Aim of the task: From the line containing "ATOM 51 N N" to the last line of the records below, retype every line exactly and output nothing else.
[[ Given data, beginning ]]
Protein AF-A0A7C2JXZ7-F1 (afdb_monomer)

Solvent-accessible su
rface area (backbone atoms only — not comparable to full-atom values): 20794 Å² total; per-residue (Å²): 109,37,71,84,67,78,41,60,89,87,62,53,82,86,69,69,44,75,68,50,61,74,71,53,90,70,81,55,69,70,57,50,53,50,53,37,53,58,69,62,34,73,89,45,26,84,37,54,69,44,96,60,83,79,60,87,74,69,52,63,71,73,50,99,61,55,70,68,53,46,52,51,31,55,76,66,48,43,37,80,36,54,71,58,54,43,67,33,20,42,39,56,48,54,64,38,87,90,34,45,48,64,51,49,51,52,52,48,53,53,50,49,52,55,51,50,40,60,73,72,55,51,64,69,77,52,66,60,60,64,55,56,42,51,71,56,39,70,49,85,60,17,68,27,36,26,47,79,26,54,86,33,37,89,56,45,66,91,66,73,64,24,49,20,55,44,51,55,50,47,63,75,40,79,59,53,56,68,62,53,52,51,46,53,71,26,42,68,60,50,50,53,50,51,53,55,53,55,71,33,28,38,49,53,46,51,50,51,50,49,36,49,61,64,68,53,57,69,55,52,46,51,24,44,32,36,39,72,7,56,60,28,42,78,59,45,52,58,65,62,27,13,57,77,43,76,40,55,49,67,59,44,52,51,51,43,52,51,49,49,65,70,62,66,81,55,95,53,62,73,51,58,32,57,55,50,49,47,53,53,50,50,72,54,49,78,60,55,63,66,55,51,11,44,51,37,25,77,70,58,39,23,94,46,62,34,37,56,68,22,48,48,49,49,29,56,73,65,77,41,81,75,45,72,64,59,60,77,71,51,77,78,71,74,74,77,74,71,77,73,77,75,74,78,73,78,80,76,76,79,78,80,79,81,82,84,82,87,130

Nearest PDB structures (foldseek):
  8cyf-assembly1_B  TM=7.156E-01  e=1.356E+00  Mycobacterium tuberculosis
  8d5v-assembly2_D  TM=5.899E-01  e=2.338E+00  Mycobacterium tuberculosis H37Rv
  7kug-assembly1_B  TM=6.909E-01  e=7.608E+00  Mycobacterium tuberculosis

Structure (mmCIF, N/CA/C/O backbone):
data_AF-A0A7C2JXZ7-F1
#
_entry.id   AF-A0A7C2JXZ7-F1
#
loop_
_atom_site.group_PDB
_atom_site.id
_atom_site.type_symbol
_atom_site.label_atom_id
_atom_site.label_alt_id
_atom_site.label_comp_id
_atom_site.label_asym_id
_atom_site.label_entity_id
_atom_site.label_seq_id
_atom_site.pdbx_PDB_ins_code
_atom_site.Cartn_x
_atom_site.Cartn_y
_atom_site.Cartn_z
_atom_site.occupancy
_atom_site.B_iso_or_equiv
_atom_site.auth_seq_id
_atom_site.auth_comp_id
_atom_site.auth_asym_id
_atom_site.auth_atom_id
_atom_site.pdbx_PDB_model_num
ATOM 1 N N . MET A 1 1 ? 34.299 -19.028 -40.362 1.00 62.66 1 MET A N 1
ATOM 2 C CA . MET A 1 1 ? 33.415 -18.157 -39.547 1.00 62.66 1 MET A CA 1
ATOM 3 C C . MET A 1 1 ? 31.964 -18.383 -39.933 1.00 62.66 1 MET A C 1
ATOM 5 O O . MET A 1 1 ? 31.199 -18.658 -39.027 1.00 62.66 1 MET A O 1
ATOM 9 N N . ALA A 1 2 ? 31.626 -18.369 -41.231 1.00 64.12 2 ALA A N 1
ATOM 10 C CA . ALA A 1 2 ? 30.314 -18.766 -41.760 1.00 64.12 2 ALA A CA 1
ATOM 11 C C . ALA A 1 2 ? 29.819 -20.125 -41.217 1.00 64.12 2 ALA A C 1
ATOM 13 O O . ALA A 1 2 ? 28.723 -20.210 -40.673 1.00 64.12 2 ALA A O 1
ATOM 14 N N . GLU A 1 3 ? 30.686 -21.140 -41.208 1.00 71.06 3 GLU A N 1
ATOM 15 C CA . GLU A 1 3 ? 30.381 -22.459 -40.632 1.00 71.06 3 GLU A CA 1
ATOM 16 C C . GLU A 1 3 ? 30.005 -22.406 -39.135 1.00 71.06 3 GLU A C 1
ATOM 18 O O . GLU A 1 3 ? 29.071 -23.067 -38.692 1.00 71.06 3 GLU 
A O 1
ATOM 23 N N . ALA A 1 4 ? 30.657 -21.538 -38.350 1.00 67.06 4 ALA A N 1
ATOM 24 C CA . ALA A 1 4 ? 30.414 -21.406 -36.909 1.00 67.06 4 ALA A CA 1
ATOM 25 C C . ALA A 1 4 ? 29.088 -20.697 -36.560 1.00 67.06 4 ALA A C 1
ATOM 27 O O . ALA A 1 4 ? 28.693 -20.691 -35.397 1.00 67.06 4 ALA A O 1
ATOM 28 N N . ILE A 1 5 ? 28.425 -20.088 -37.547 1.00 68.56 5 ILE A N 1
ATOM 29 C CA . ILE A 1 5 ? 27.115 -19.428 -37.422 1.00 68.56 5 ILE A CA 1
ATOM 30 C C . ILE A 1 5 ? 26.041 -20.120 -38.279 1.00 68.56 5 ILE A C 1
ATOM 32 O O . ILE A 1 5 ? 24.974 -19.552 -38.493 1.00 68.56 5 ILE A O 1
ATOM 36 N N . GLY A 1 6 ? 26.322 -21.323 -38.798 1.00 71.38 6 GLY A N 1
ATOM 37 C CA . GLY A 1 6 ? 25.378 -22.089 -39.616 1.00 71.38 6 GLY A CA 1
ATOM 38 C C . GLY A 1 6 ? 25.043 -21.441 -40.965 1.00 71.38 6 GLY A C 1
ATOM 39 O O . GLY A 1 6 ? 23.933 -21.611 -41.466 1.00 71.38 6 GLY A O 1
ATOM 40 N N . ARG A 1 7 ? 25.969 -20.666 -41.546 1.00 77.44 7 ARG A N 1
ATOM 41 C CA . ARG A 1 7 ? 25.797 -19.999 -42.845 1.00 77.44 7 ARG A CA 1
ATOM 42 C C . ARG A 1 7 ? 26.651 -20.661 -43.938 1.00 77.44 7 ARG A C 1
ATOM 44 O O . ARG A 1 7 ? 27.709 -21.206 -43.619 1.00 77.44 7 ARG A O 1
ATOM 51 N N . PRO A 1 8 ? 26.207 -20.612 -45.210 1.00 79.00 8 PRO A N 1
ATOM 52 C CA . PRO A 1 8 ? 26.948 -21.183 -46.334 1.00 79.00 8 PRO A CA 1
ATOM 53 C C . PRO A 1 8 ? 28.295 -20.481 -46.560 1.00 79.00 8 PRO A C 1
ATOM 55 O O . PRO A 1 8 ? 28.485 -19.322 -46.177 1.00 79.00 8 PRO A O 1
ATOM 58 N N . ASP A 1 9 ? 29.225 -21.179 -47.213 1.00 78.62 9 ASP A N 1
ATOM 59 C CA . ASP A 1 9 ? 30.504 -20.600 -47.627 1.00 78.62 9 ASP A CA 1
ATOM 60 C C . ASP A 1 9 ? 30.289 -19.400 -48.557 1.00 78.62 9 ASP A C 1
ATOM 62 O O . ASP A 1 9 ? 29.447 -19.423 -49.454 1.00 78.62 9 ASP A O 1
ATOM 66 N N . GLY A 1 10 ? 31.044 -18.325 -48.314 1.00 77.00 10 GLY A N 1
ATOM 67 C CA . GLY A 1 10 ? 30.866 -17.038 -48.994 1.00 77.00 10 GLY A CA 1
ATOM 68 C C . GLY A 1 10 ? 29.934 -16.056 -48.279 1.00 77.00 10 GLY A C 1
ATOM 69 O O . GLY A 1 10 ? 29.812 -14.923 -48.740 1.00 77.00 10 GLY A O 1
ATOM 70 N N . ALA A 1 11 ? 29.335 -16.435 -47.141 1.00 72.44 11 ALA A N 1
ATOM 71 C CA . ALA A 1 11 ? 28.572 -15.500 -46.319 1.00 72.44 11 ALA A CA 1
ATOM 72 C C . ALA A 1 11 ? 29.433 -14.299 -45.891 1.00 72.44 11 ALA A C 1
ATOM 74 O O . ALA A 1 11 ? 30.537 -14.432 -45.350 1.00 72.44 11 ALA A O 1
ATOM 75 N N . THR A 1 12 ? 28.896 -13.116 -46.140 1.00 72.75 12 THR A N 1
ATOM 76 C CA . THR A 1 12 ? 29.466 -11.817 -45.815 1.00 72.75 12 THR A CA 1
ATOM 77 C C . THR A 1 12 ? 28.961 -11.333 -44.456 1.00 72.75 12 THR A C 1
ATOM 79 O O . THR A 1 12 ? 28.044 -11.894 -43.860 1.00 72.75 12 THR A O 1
[[ Given data, end ]]
Reply to the task:
ATOM 51 N N . PRO A 1 8 ? 26.207 -20.612 -45.210 1.00 79.00 8 PRO A N 1
ATOM 52 C CA . PRO A 1 8 ? 26.948 -21.183 -46.334 1.00 79.00 8 PRO A CA 1
ATOM 53 C C . PRO A 1 8 ? 28.295 -20.481 -46.560 1.00 79.00 8 PRO A C 1
ATOM 55 O O . PRO A 1 8 ? 28.485 -19.322 -46.177 1.00 79.00 8 PRO A O 1
ATOM 58 N N . ASP A 1 9 ? 29.225 -21.179 -47.213 1.00 78.62 9 ASP A N 1
ATOM 59 C CA . ASP A 1 9 ? 30.504 -20.600 -47.627 1.00 78.62 9 ASP A CA 1
ATOM 60 C C . ASP A 1 9 ? 30.289 -19.400 -48.557 1.00 78.62 9 ASP A C 1
ATOM 62 O O . ASP A 1 9 ? 29.447 -19.423 -49.454 1.00 78.62 9 ASP A O 1
ATOM 66 N N . GLY A 1 10 ? 31.044 -18.325 -48.314 1.00 77.00 10 GLY A N 1
ATOM 67 C CA . GLY A 1 10 ? 30.866 -17.038 -48.994 1.00 77.00 10 GLY A CA 1
ATOM 68 C C . GLY A 1 10 ? 29.934 -16.056 -48.279 1.00 77.00 10 GLY A C 1
ATOM 69 O O . GLY A 1 10 ? 29.812 -14.923 -48.740 1.00 77.00 10 GLY A O 1
ATOM 70 N N . ALA A 1 11 ? 29.335 -16.435 -47.141 1.00 72.44 11 ALA A N 1
ATOM 71 C CA . ALA A 1 11 ? 28.572 -15.500 -46.319 1.00 72.44 11 ALA A CA 1
ATOM 72 C C . ALA A 1 11 ? 29.433 -14.299 -45.891 1.00 72.44 11 ALA A C 1
ATOM 74 O O . ALA A 1 11 ? 30.537 -14.432 -45.350 1.00 72.44 11 ALA A O 1
ATOM 75 N N . THR A 1 12 ? 28.896 -13.116 -46.140 1.00 72.75 12 THR A N 1
ATOM 76 C CA . THR A 1 12 ? 29.466 -11.817 -45.815 1.00 72.75 12 THR A CA 1
ATOM 77 C C . THR A 1 12 ? 28.961 -11.333 -44.456 1.00 72.75 12 THR A C 1
ATOM 79 O O . THR A 1 12 ? 28.044 -11.894 -43.860 1.00 72.75 12 THR A O 1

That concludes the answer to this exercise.